What you will do:
Reproduce everything from the line that contains "ATOM 62 C C" down to the line that contains "ATOM 105 O O" in the listing below, word for word and nothing more. Leave the pictures out.

_ _ _ _ _ _ _

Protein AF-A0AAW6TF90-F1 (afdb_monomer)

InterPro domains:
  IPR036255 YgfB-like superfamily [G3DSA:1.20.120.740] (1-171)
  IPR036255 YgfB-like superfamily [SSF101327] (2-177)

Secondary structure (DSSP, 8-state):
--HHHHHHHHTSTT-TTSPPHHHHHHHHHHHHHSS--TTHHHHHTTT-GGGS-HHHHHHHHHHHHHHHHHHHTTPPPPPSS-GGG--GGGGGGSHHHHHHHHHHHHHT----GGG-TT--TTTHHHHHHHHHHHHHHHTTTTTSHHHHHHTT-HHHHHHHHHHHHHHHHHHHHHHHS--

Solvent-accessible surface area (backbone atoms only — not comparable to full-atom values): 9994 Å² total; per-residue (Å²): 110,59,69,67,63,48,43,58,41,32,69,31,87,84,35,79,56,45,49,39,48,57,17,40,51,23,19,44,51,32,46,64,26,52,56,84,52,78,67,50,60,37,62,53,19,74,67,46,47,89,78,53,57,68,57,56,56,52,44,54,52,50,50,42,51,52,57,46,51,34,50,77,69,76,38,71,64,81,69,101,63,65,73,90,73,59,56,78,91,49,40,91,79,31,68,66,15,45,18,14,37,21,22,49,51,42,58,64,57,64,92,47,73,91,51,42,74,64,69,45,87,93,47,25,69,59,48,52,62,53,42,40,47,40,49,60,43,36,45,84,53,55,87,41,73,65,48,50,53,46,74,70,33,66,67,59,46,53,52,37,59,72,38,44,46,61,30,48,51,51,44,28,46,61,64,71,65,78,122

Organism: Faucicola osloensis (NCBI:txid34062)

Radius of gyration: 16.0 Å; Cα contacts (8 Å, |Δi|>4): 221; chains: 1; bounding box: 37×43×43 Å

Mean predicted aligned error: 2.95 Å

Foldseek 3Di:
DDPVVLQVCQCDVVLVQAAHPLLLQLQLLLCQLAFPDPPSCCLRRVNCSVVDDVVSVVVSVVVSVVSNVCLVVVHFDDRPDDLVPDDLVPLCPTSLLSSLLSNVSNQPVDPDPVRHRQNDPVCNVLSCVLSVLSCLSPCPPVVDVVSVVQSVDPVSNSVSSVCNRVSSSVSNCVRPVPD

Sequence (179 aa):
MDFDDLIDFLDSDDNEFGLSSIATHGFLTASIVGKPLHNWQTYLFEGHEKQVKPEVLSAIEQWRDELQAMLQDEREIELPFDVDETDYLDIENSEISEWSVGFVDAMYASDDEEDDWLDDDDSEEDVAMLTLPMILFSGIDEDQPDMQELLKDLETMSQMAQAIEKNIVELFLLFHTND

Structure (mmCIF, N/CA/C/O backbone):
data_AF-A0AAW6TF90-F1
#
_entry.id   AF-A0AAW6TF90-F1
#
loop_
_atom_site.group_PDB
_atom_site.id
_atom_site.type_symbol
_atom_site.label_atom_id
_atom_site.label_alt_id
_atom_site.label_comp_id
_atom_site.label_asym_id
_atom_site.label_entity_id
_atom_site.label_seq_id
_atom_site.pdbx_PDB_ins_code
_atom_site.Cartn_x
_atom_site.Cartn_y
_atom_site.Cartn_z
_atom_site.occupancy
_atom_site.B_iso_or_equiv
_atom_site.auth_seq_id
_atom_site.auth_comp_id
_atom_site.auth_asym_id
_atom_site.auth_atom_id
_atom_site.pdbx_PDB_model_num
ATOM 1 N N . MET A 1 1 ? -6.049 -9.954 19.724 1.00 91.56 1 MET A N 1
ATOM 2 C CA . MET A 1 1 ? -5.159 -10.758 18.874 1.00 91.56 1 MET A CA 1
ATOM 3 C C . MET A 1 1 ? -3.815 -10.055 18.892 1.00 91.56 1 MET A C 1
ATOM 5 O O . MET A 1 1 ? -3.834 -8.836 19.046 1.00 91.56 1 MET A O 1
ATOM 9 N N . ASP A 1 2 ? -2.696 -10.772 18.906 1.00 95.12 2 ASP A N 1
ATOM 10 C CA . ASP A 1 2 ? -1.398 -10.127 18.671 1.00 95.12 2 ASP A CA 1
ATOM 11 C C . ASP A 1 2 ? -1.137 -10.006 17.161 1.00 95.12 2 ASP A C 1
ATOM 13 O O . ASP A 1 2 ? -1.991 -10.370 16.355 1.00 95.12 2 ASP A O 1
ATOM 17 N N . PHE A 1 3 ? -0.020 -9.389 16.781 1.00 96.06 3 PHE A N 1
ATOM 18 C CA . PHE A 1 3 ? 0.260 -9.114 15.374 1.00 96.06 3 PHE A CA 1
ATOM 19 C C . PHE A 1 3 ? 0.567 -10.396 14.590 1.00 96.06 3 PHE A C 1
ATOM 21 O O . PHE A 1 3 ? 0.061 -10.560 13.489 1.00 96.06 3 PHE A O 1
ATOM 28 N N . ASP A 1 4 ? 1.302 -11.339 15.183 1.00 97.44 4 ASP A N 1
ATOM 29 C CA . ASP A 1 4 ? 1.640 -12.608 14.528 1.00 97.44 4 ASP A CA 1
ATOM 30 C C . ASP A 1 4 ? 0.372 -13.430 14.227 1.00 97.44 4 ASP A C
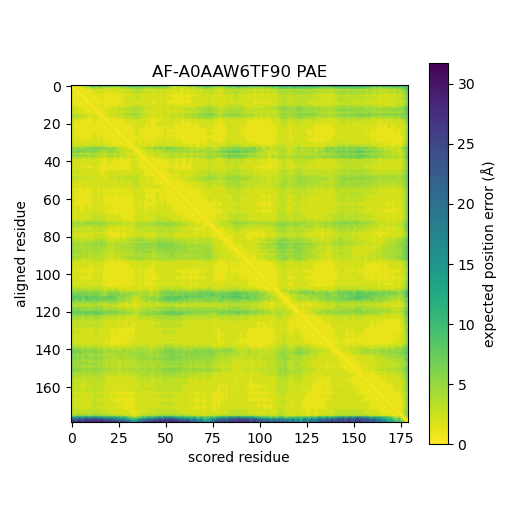 1
ATOM 32 O O . ASP A 1 4 ? 0.191 -13.886 13.101 1.00 97.44 4 ASP A O 1
ATOM 36 N N . ASP A 1 5 ? -0.559 -13.535 15.187 1.00 97.81 5 ASP A N 1
ATOM 37 C CA . ASP A 1 5 ? -1.855 -14.197 14.980 1.00 97.81 5 ASP A CA 1
ATOM 38 C C . ASP A 1 5 ? -2.691 -13.517 13.870 1.00 97.81 5 ASP A C 1
ATOM 40 O O . ASP A 1 5 ? -3.496 -14.175 13.204 1.00 97.81 5 ASP A O 1
ATOM 44 N N . LEU A 1 6 ? -2.555 -12.194 13.700 1.00 98.38 6 LEU A N 1
ATOM 45 C CA . LEU A 1 6 ? -3.243 -11.449 12.643 1.00 98.38 6 LEU A CA 1
ATOM 46 C C . LEU A 1 6 ? -2.658 -11.777 11.267 1.00 98.38 6 LEU A C 1
ATOM 48 O O . LEU A 1 6 ? -3.424 -12.038 10.342 1.00 98.38 6 LEU A O 1
ATOM 52 N N . ILE A 1 7 ? -1.331 -11.774 11.137 1.00 98.31 7 ILE A N 1
ATOM 53 C CA . ILE A 1 7 ? -0.642 -12.112 9.886 1.00 98.31 7 ILE A CA 1
ATOM 54 C C . ILE A 1 7 ? -0.968 -13.553 9.481 1.00 98.31 7 ILE A C 1
ATOM 56 O O . ILE A 1 7 ? -1.418 -13.783 8.360 1.00 98.31 7 ILE A O 1
ATOM 60 N N . ASP A 1 8 ? -0.887 -14.494 10.427 1.00 98.12 8 ASP A N 1
ATOM 61 C CA . ASP A 1 8 ? -1.276 -15.891 10.207 1.00 98.12 8 ASP A CA 1
ATOM 62 C C . ASP A 1 8 ? -2.729 -16.016 9.722 1.00 98.12 8 ASP A C 1
ATOM 64 O O . ASP A 1 8 ? -3.029 -16.868 8.887 1.00 98.12 8 ASP A O 1
ATOM 68 N N . PHE A 1 9 ? -3.650 -15.189 10.234 1.00 98.19 9 PHE A N 1
ATOM 69 C CA . PHE A 1 9 ? -5.026 -15.163 9.741 1.00 98.19 9 PHE A CA 1
ATOM 70 C C . PHE A 1 9 ? -5.103 -14.643 8.301 1.00 98.19 9 PHE A C 1
ATOM 72 O O . PHE A 1 9 ? -5.732 -15.305 7.475 1.00 98.19 9 PHE A O 1
ATOM 79 N N . LEU A 1 10 ? -4.488 -13.490 8.008 1.00 98.31 10 LEU A N 1
ATOM 80 C CA . LEU A 1 10 ? -4.557 -12.834 6.695 1.00 98.31 10 LEU A CA 1
ATOM 81 C C . LEU A 1 10 ? -3.999 -13.718 5.573 1.00 98.31 10 LEU A C 1
ATOM 83 O O . LEU A 1 10 ? -4.564 -13.732 4.482 1.00 98.31 10 LEU A O 1
ATOM 87 N N . ASP A 1 11 ? -2.965 -14.
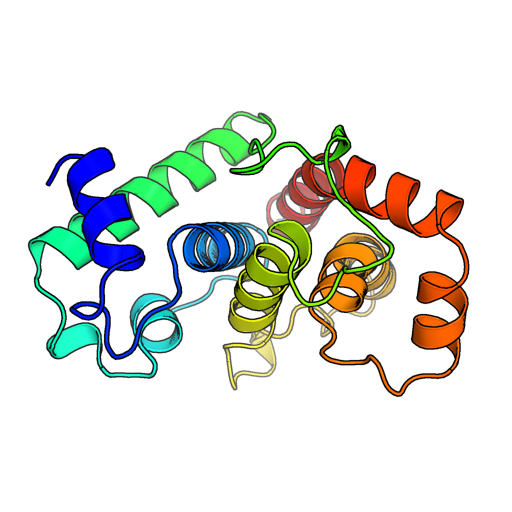506 5.868 1.00 98.12 11 ASP A N 1
ATOM 88 C CA . ASP A 1 11 ? -2.306 -15.399 4.905 1.00 98.12 11 ASP A CA 1
ATOM 89 C C . ASP A 1 11 ? -2.894 -16.823 4.879 1.00 98.12 11 ASP A C 1
ATOM 91 O O . ASP A 1 11 ? -2.371 -17.720 4.211 1.00 98.12 11 ASP A O 1
ATOM 95 N N . SER A 1 12 ? -3.984 -17.062 5.614 1.00 97.75 12 SER A N 1
ATOM 96 C CA . SER A 1 12 ? -4.655 -18.364 5.668 1.00 97.75 12 SER A CA 1
ATOM 97 C C . SER A 1 12 ? -5.909 -18.433 4.799 1.00 97.75 12 SER A C 1
ATOM 99 O O . SER A 1 12 ? -6.575 -17.436 4.538 1.00 97.75 12 SER A O 1
ATOM 101 N N . ASP A 1 13 ? -6.321 -19.662 4.478 1.00 96.44 13 ASP A N 1
ATOM 102 C CA . ASP A 1 13 ? -7.594 -19.945 3.801 1.00 96.44 13 ASP A CA 1
ATOM 103 C C . ASP A 1 13 ? -8.837 -19.467 4.594 1.00 96.44 13 ASP A C 1
ATOM 105 O O . ASP A 1 13 ? -9.935 -19.421 4.037 1.00 96.44 13 ASP A O 1
ATOM 109 N N . ASP A 1 14 ? -8.704 -19.139 5.891 1.00 95.38 14 ASP A N 1
ATOM 110 C CA . ASP A 1 14 ? -9.807 -18.582 6.690 1.00 95.38 14 ASP A CA 1
ATOM 111 C C . ASP A 1 14 ? -10.139 -17.129 6.275 1.00 95.38 14 ASP A C 1
ATOM 113 O O . ASP A 1 14 ? -11.247 -16.654 6.552 1.00 95.38 14 ASP A O 1
ATOM 117 N N . ASN A 1 15 ? -9.217 -16.425 5.608 1.00 96.88 15 ASN A N 1
ATOM 118 C CA . ASN A 1 15 ? -9.404 -15.076 5.074 1.00 96.88 15 ASN A CA 1
ATOM 119 C C . ASN A 1 15 ? -10.034 -15.103 3.666 1.00 96.88 15 ASN A C 1
ATOM 121 O O . ASN A 1 15 ? -9.451 -14.650 2.690 1.00 96.88 15 ASN A O 1
ATOM 125 N N . GLU A 1 16 ? -11.247 -15.654 3.554 1.00 95.44 16 GLU A N 1
ATOM 126 C CA . GLU A 1 16 ? -11.904 -15.941 2.261 1.00 95.44 16 GLU A CA 1
ATOM 127 C C . GLU A 1 16 ? -12.134 -14.706 1.362 1.00 95.44 16 GLU A C 1
ATOM 129 O O . GLU A 1 16 ? -12.186 -14.848 0.143 1.00 95.44 16 GLU A O 1
ATOM 134 N N . PHE A 1 17 ? -12.307 -13.519 1.953 1.00 94.69 17 PHE A N 1
ATOM 135 C CA . PHE A 1 17 ? -12.716 -12.292 1.245 1.00 94.69 17 PHE A CA 1
ATOM 136 C C . PHE A 1 17 ? -11.723 -11.135 1.378 1.00 94.69 17 PHE A C 1
ATOM 138 O O . PHE A 1 17 ? -11.996 -10.052 0.874 1.00 94.69 17 PHE A O 1
ATOM 145 N N . GLY A 1 18 ? -10.656 -11.312 2.156 1.00 96.06 18 GLY A N 1
ATOM 146 C CA . GLY A 1 18 ? -9.700 -10.249 2.433 1.00 96.06 18 GLY A CA 1
ATOM 147 C C . GLY A 1 18 ? -8.443 -10.369 1.588 1.00 96.06 18 GLY A C 1
ATOM 148 O O . GLY A 1 18 ? -8.190 -11.379 0.934 1.00 96.06 18 GLY A O 1
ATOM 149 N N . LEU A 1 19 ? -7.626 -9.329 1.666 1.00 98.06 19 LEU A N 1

_ _ _ _ _ _ _

Completed task:
ATOM 62 C C . ASP A 1 8 ? -2.729 -16.016 9.722 1.00 98.12 8 ASP A C 1
ATOM 64 O O . ASP A 1 8 ? -3.029 -16.868 8.887 1.00 98.12 8 ASP A O 1
ATOM 68 N N . PHE A 1 9 ? -3.650 -15.189 10.234 1.00 98.19 9 PHE A N 1
ATOM 69 C CA . PHE A 1 9 ? -5.026 -15.163 9.741 1.00 98.19 9 PHE A CA 1
ATOM 70 C C . PHE A 1 9 ? -5.103 -14.643 8.301 1.00 98.19 9 PHE A C 1
ATOM 72 O O . PHE A 1 9 ? -5.732 -15.305 7.475 1.00 98.19 9 PHE A O 1
ATOM 79 N N . LEU A 1 10 ? -4.488 -13.490 8.008 1.00 98.31 10 LEU A N 1
ATOM 80 C CA . LEU A 1 10 ? -4.557 -12.834 6.695 1.00 98.31 10 LEU A CA 1
ATOM 81 C C . LEU A 1 10 ? -3.999 -13.718 5.573 1.00 98.31 10 LEU A C 1
ATOM 83 O O . LEU A 1 10 ? -4.564 -13.732 4.482 1.00 98.31 10 LEU A O 1
ATOM 87 N N . ASP A 1 11 ? -2.965 -14.
506 5.868 1.00 98.12 11 ASP A N 1
ATOM 88 C CA . ASP A 1 11 ? -2.306 -15.399 4.905 1.00 98.12 11 ASP A CA 1
ATOM 89 C C . ASP A 1 11 ? -2.894 -16.823 4.879 1.00 98.12 11 ASP A C 1
ATOM 91 O O . ASP A 1 11 ? -2.371 -17.720 4.211 1.00 98.12 11 ASP A O 1
ATOM 95 N N . SER A 1 12 ? -3.984 -17.062 5.614 1.00 97.75 12 SER A N 1
ATOM 96 C CA . SER A 1 12 ? -4.655 -18.364 5.668 1.00 97.75 12 SER A CA 1
ATOM 97 C C . SER A 1 12 ? -5.909 -18.433 4.799 1.00 97.75 12 SER A C 1
ATOM 99 O O . SER A 1 12 ? -6.575 -17.436 4.538 1.00 97.75 12 SER A O 1
ATOM 101 N N . ASP A 1 13 ? -6.321 -19.662 4.478 1.00 96.44 13 ASP A N 1
ATOM 102 C CA . ASP A 1 13 ? -7.594 -19.945 3.801 1.00 96.44 13 ASP A CA 1
ATOM 103 C C . ASP A 1 13 ? -8.837 -19.467 4.594 1.00 96.44 13 ASP A C 1
ATOM 105 O O . ASP A 1 13 ? -9.935 -19.421 4.037 1.00 96.44 13 ASP A O 1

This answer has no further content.